Problem description: Among the lines below, restate word for word only those from the line with "ATOM 60 C CA" through the line with "ATOM 91 C C", with both end lines kept.

··· Entries provided ···

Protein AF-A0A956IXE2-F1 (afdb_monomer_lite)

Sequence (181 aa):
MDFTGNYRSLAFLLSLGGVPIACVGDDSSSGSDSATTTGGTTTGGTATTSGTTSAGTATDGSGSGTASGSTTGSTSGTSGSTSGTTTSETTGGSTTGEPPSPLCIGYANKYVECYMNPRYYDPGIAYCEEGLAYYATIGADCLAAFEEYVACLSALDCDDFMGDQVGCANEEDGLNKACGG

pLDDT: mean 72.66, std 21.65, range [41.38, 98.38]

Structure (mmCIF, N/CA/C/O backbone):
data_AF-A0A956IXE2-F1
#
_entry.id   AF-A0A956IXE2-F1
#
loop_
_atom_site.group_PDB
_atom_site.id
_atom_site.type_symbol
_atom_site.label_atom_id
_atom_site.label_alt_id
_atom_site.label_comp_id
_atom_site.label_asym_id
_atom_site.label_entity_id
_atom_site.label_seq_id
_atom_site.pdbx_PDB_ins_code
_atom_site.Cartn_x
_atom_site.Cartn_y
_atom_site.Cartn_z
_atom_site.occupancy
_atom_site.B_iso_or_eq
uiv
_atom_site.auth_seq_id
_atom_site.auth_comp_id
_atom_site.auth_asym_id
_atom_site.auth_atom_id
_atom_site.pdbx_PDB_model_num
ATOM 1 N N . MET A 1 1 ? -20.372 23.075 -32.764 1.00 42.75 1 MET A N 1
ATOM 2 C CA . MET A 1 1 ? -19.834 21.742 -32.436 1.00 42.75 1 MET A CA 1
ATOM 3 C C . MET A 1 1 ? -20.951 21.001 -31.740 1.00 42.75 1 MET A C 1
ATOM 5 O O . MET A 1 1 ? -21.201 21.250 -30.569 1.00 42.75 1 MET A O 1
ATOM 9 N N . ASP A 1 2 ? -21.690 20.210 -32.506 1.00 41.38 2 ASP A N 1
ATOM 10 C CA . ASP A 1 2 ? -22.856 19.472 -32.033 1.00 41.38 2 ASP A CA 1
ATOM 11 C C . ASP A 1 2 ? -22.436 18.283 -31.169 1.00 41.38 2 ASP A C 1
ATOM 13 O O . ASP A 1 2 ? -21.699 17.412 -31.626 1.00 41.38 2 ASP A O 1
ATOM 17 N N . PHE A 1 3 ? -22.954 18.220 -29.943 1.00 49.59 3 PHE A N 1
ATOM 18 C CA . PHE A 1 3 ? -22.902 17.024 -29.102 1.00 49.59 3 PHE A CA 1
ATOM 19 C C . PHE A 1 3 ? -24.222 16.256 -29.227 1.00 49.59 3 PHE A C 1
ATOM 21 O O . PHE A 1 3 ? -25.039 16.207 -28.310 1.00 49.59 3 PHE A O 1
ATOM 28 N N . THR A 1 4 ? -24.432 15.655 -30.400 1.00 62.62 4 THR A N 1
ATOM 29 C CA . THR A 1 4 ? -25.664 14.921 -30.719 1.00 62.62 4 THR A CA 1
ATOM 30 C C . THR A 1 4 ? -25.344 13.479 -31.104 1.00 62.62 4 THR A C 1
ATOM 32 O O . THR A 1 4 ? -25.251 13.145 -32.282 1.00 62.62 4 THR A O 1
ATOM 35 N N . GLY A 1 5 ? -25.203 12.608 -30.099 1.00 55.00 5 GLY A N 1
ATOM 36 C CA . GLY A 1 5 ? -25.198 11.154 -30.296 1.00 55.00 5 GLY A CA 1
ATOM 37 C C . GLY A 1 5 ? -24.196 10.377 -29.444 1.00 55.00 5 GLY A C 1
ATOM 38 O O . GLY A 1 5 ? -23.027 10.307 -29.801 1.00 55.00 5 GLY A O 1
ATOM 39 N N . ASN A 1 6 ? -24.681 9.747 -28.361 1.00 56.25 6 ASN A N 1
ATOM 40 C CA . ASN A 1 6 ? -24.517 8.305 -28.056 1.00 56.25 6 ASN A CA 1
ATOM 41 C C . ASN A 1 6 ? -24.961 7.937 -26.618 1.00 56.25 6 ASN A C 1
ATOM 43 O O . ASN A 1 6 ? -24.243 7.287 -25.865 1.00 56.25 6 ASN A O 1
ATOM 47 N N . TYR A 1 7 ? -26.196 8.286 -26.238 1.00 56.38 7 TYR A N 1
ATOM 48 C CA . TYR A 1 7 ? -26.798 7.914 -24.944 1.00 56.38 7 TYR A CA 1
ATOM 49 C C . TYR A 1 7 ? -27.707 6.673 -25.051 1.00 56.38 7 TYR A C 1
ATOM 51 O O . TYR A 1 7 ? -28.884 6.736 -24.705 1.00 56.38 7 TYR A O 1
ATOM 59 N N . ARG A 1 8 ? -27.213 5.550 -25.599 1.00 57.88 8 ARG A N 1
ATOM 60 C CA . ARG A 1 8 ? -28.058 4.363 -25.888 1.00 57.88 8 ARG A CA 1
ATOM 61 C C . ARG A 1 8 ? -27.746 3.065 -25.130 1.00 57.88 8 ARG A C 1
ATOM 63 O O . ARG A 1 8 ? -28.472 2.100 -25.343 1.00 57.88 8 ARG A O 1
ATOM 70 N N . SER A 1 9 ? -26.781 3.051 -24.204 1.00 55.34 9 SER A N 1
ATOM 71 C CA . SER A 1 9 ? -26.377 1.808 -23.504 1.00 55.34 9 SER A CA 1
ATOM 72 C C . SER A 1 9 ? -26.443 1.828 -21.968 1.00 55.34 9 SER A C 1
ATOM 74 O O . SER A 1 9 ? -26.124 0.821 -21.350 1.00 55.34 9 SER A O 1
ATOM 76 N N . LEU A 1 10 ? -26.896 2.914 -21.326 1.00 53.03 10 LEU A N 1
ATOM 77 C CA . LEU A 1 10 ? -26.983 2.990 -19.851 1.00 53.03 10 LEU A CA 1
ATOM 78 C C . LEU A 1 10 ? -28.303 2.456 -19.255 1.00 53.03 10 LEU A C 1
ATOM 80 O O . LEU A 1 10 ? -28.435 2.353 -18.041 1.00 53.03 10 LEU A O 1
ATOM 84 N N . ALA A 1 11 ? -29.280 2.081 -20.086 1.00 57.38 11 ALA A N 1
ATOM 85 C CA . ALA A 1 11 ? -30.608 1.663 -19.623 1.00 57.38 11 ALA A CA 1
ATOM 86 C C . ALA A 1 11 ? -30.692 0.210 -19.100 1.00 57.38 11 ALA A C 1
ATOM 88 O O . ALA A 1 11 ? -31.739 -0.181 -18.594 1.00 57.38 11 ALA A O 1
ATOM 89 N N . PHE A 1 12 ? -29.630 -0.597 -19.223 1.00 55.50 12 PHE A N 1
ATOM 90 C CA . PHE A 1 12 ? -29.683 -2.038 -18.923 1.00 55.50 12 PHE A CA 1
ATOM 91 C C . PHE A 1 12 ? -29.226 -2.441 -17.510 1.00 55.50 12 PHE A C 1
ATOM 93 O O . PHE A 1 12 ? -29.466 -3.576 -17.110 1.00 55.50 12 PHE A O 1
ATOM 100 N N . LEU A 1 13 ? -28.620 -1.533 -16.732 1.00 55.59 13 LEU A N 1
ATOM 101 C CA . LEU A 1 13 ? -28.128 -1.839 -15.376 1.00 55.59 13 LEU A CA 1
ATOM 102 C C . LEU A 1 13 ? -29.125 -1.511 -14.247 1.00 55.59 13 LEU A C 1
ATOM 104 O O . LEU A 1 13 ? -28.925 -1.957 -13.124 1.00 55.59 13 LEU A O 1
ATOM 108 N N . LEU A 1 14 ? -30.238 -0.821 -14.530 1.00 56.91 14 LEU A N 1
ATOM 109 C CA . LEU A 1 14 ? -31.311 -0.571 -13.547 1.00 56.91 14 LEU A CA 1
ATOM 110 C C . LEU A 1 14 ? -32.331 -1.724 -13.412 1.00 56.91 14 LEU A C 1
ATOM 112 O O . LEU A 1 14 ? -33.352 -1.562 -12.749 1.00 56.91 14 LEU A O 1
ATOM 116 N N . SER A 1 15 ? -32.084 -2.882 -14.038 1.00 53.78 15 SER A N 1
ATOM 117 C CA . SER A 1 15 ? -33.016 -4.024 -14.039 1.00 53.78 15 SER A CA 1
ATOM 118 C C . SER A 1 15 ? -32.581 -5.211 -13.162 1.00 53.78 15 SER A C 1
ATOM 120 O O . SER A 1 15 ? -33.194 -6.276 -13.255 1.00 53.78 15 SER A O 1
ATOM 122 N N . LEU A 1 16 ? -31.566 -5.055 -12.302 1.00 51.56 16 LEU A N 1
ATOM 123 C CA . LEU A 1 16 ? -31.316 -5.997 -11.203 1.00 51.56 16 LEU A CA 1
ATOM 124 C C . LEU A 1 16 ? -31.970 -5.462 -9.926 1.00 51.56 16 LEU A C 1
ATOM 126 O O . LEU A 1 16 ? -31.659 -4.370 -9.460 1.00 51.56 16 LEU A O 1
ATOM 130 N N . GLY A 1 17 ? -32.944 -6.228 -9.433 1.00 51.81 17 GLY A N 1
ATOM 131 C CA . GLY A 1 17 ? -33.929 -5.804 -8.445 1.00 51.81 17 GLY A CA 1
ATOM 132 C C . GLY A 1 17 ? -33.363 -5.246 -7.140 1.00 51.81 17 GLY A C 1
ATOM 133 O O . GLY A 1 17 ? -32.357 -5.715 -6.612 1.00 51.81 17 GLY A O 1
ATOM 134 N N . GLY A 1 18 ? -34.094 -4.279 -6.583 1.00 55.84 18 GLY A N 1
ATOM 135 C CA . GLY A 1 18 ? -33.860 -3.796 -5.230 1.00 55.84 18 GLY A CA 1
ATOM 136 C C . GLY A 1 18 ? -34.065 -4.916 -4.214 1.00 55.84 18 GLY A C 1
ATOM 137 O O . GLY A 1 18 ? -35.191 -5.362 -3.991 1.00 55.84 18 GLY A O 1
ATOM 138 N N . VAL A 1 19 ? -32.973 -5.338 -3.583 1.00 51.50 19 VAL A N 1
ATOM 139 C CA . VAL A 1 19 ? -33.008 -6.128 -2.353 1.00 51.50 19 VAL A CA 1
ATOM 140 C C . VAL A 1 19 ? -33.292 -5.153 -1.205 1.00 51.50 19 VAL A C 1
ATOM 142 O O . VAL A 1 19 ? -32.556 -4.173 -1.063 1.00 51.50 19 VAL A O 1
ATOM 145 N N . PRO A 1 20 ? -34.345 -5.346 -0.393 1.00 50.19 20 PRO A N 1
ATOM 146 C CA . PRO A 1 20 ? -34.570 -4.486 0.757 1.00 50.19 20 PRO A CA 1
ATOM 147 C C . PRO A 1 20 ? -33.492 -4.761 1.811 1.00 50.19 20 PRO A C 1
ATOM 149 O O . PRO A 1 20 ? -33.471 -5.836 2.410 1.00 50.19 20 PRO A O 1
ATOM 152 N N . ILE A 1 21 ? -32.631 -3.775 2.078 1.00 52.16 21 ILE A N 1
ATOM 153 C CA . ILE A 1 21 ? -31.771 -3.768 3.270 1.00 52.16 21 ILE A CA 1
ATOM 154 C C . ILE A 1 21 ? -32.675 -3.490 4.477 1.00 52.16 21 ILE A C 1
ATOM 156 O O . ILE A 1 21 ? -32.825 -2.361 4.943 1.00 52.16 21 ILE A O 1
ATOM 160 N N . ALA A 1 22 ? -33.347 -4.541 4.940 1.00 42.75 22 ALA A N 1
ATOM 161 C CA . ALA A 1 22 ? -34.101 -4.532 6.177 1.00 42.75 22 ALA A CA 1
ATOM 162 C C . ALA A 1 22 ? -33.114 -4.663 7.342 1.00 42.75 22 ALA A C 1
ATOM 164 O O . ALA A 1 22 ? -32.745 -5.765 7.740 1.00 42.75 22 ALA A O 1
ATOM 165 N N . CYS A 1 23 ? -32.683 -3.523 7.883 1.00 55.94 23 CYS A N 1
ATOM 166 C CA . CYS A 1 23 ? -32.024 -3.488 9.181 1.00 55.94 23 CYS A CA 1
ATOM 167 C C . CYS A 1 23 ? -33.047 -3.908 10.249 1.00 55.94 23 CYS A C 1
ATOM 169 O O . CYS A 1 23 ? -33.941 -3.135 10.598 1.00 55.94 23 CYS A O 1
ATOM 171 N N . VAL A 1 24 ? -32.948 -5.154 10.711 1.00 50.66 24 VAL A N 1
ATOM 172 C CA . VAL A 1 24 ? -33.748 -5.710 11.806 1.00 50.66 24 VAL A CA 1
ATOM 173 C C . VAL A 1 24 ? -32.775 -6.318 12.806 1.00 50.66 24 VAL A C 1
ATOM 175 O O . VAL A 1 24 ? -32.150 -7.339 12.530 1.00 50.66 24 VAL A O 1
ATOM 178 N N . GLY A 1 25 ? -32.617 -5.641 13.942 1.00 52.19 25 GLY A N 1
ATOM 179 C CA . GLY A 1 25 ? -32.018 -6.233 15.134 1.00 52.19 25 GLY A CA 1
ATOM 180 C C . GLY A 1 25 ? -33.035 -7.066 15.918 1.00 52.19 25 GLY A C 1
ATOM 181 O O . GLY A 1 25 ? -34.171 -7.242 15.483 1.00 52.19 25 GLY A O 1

···

Expected answer:
ATOM 60 C CA . ARG A 1 8 ? -28.058 4.363 -25.888 1.00 57.88 8 ARG A CA 1
ATOM 61 C C . ARG A 1 8 ? -27.746 3.065 -25.130 1.00 57.88 8 ARG A C 1
ATOM 63 O O . ARG A 1 8 ? -28.472 2.100 -25.343 1.00 57.88 8 ARG A O 1
ATOM 70 N N . SER A 1 9 ? -26.781 3.051 -24.204 1.00 55.34 9 SER A N 1
ATOM 71 C CA . SER A 1 9 ? -26.377 1.808 -23.504 1.00 55.34 9 SER A CA 1
ATOM 72 C C . SER A 1 9 ? -26.443 1.828 -21.968 1.00 55.34 9 SER A C 1
ATOM 74 O O . SER A 1 9 ? -26.124 0.821 -21.350 1.00 55.34 9 SER A O 1
ATOM 76 N N . LEU A 1 10 ? -26.896 2.914 -21.326 1.00 53.03 10 LEU A N 1
ATOM 77 C CA . LEU A 1 10 ? -26.983 2.990 -19.851 1.00 53.03 10 LEU A CA 1
ATOM 78 C C . LEU A 1 10 ? -28.303 2.456 -19.255 1.00 53.03 10 LEU A C 1
ATOM 80 O O . LEU A 1 10 ? -28.435 2.353 -18.041 1.00 53.03 10 LEU A O 1
ATOM 84 N N . ALA A 1 11 ? -29.280 2.081 -20.086 1.00 57.38 11 ALA A N 1
ATOM 85 C CA . ALA A 1 11 ? -30.608 1.663 -19.623 1.00 57.38 11 ALA A CA 1
ATOM 86 C C . ALA A 1 11 ? -30.692 0.210 -19.100 1.00 57.38 11 ALA A C 1
ATOM 88 O O . ALA A 1 11 ? -31.739 -0.181 -18.594 1.00 57.38 11 ALA A O 1
ATOM 89 N N . PHE A 1 12 ? -29.630 -0.597 -19.223 1.00 55.50 12 PHE A N 1
ATOM 90 C CA . PHE A 1 12 ? -29.683 -2.038 -18.923 1.00 55.50 12 PHE A CA 1
ATOM 91 C C . PHE A 1 12 ? -29.226 -2.441 -17.510 1.00 55.50 12 PHE A C 1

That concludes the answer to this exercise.